Met enige verbazing mogen we constateren dat deze misschien wel grootste toondichter in het Franse muzieklandschap van de tweede helft van de twintigste eeuw ondanks zijn uiterst karige productie al met al kans heeft gezien om zoveel pianowerken - plus een werk voor twee piano’s - te componeren, dat er genoeg materiaal is voor een welgevulde cd. Dat daar ook werken bij zijn uit de virtuele prullenbak spreekt vanzelf. Het aardige van deze cd is dat de oude meester twee van die vroege werkjes wel een plaatsje gunde op deze schijf, maar grote bedenkingen had over de overige. Hij liet zich door pianist – en vriend – Robert Levin overreden, met als gevolg dat we na een pauze van dertig seconden als een soort bonustracks alsnog mogen kennismaken met de Bergerie en de cyclus Au gré des ondes, beide uit 1946. Twee deeltjes uit die cyclus, de nummers 1 en 3, staan dus ook eerder op de cd, direct na de pianosonate. Dutilleux schreef Au gré des ondes in zijn hoedanigheid als hoofd van de afdeling muziek van de Franse omroep, een functie die hij van 1945 tot 1963 vervulde. Het is echte gebruiksmuziek, vergelijkbaar met de pianowerken van Poulenc. Maar ook hier ligt de kwaliteitslat op het hoogste nokje. Het deeltje met de titel Hommage à Bach is vervuld van het soort buitenaardse schoonheid waarmee zelfs de grote J.S.B. eer zou hebben ingelegd.

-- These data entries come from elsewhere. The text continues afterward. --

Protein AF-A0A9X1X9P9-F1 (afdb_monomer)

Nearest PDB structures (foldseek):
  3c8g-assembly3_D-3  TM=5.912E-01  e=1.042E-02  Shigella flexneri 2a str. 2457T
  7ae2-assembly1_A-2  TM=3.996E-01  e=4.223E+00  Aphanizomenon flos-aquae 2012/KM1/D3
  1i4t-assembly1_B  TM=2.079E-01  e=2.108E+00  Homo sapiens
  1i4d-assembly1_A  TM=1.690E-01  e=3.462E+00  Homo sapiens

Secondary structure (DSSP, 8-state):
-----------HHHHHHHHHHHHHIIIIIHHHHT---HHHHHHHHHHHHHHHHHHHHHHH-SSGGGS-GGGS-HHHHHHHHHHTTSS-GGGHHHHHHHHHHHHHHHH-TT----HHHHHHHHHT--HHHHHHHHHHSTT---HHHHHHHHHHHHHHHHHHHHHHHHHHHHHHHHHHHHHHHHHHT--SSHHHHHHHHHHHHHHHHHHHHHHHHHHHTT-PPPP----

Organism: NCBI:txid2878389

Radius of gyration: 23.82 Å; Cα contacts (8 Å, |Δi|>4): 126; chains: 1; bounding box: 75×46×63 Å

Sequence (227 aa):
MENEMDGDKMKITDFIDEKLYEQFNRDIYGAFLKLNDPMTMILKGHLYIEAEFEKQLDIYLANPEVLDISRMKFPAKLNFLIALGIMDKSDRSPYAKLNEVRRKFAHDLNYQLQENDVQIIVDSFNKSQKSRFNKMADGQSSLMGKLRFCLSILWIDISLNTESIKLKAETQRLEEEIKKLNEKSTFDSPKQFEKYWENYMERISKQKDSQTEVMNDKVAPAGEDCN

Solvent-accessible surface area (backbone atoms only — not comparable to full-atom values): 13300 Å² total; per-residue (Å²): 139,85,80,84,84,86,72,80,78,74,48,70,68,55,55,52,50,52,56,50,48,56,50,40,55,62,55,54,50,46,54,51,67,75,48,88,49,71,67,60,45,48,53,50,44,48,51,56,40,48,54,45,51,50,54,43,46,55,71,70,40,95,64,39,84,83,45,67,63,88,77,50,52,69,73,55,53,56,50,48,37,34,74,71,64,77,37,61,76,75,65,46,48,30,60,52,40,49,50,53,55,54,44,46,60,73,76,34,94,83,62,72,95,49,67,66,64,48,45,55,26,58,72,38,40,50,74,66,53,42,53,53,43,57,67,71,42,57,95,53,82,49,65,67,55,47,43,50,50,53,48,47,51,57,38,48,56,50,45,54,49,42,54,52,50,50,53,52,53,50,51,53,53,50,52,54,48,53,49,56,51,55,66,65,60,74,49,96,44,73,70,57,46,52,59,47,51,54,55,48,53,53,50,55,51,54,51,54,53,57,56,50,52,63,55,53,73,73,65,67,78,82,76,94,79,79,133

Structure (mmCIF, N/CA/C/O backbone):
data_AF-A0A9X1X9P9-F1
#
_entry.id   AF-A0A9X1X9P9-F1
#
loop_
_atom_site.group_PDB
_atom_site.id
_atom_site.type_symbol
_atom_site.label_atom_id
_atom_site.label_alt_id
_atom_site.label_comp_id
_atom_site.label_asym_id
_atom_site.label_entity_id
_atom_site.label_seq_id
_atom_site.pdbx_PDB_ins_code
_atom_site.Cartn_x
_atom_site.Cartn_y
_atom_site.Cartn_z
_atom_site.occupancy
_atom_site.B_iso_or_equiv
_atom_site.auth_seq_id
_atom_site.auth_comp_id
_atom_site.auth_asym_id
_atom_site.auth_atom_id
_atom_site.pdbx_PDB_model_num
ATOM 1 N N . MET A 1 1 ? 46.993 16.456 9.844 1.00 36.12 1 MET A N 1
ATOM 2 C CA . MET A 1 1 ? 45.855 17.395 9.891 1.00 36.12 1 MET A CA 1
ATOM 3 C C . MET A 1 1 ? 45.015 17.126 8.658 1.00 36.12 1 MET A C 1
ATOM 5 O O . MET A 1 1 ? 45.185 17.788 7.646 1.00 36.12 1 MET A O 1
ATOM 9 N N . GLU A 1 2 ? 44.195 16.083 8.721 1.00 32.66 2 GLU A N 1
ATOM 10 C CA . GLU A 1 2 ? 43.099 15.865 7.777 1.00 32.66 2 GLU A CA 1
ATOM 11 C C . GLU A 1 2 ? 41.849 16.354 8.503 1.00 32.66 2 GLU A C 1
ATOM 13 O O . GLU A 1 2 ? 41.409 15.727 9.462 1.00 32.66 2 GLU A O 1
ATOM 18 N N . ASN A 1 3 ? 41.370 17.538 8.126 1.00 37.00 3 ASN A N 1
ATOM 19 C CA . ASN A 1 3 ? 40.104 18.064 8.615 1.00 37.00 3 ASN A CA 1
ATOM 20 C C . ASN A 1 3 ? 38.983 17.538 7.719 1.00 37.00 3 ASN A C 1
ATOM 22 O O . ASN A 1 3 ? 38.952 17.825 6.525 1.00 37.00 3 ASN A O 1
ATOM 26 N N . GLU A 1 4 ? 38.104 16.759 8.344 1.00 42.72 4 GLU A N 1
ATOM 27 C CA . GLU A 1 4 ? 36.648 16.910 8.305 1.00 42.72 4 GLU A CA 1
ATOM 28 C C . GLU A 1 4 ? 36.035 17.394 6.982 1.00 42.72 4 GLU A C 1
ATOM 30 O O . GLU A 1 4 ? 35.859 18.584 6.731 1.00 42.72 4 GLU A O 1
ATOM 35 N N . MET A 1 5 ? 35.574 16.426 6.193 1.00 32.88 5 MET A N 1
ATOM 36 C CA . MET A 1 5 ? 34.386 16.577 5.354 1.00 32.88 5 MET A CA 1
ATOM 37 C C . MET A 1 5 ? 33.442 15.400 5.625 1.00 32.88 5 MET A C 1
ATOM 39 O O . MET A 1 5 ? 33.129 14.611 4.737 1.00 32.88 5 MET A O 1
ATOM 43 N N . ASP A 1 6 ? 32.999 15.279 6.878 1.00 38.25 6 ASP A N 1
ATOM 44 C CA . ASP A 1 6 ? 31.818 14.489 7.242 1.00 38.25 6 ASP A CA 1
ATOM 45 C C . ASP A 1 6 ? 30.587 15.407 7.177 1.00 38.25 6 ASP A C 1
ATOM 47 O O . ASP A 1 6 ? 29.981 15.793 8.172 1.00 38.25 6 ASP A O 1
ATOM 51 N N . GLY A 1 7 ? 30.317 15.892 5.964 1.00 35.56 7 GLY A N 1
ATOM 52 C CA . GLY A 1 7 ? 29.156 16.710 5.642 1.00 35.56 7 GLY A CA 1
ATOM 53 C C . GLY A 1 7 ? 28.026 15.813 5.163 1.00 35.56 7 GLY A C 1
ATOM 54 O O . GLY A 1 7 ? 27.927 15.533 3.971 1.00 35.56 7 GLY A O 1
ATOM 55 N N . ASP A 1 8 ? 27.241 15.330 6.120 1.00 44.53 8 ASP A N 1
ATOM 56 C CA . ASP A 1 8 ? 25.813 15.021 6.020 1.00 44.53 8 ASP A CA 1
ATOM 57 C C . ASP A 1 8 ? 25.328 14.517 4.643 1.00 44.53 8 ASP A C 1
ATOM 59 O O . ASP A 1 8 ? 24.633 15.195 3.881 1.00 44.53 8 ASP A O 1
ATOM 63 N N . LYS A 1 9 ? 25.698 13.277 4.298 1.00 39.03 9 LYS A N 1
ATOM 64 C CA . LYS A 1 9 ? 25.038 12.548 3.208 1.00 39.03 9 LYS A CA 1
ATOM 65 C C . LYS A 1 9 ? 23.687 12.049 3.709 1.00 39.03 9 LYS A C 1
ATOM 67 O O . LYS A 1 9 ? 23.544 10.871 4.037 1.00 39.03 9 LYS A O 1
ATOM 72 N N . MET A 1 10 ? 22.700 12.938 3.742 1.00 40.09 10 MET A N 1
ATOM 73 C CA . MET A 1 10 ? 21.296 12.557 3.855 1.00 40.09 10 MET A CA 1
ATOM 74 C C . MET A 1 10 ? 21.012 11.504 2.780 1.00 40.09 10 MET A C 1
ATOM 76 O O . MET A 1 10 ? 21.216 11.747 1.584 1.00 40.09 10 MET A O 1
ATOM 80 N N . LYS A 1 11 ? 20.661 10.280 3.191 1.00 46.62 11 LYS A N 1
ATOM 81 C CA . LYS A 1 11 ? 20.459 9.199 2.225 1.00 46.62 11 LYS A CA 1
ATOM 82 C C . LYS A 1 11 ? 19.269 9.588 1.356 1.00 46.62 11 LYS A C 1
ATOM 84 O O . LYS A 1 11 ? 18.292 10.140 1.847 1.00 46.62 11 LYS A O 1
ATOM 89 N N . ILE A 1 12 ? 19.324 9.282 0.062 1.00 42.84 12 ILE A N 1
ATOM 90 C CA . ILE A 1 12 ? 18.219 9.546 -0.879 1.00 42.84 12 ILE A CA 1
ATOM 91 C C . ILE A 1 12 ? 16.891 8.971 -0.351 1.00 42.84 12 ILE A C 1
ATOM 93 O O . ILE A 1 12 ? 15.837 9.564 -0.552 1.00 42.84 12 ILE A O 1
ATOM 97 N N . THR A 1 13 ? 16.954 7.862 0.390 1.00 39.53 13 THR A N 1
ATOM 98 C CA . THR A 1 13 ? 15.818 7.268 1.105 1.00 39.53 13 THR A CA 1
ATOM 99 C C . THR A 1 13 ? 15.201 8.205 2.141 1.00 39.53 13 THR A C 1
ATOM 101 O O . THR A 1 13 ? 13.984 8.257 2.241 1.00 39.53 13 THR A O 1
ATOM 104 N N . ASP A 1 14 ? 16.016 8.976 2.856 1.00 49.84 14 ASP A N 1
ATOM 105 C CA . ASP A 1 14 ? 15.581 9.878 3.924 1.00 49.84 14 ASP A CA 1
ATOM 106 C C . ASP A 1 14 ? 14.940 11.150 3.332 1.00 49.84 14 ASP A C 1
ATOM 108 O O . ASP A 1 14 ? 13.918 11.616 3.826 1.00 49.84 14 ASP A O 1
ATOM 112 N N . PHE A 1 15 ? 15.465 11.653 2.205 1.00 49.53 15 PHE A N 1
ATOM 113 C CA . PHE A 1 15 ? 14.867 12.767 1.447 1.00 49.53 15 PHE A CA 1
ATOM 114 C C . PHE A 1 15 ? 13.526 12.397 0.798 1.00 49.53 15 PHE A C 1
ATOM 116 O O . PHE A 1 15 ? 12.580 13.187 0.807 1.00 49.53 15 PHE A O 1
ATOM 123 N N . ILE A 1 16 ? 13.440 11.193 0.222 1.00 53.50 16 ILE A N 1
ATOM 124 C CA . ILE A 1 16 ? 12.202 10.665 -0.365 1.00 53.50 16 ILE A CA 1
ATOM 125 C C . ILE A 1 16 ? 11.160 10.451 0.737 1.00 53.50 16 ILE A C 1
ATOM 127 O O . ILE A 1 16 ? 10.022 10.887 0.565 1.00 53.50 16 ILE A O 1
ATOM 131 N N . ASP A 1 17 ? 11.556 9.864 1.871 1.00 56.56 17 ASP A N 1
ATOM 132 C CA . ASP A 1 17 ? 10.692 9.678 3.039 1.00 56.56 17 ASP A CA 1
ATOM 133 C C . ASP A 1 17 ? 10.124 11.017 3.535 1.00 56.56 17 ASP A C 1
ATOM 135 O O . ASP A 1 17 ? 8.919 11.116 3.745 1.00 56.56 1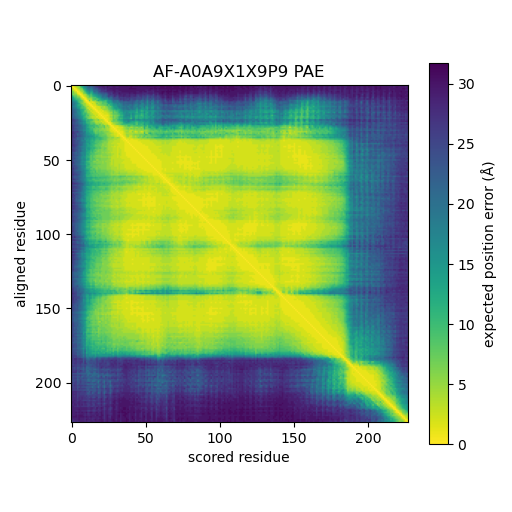7 ASP A O 1
ATOM 139 N N . GLU A 1 18 ? 10.944 12.064 3.673 1.00 59.34 18 GLU A N 1
ATOM 140 C CA . GLU A 1 18 ? 10.508 13.370 4.187 1.00 59.34 18 GLU A CA 1
ATOM 141 C C . GLU A 1 18 ? 9.567 14.106 3.218 1.00 59.34 18 GLU A C 1
ATOM 143 O O . GLU A 1 18 ? 8.497 14.578 3.613 1.00 59.34 18 GLU A O 1
ATOM 148 N N . LYS A 1 19 ? 9.893 14.140 1.920 1.00 59.34 19 LYS A N 1
ATOM 149 C CA . LYS A 1 19 ? 9.069 14.835 0.919 1.00 59.34 19 LYS A CA 1
ATOM 150 C C . LYS A 1 19 ? 7.724 14.134 0.685 1.00 59.34 19 LYS A C 1
ATOM 152 O O . LYS A 1 19 ? 6.694 14.800 0.543 1.00 59.34 19 LYS A O 1
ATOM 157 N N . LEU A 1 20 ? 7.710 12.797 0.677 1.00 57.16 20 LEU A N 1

Uiteraard ligt het belang van deze uitgave bij de werken die na 1948 ontstonden, en die de toets van de meester hebben doorstaan, vaak na menige revisie. De twee belangrijkste zijn Figures de résonances voor twee piano’s, ontstaan tussen 1970 en 1976, en drie Préludes, D’ombre et de silence (1973), Sur un même accord (1977) en Le jeu des contraires (1988). In het werk voor twee piano’s speelt Dutilleux met de resonans die ontstaat wanneer één van de twee instrumenten op de klank van het andere natrilt wanneer het pedaal ingedrukt gehouden wordt. Net als de drie Préludes zijn dit scheppingen van de rijpe componist, die ondanks hun atonale karakter de luisteraar houvast bieden door de inbouw van tonale scharnierpunten.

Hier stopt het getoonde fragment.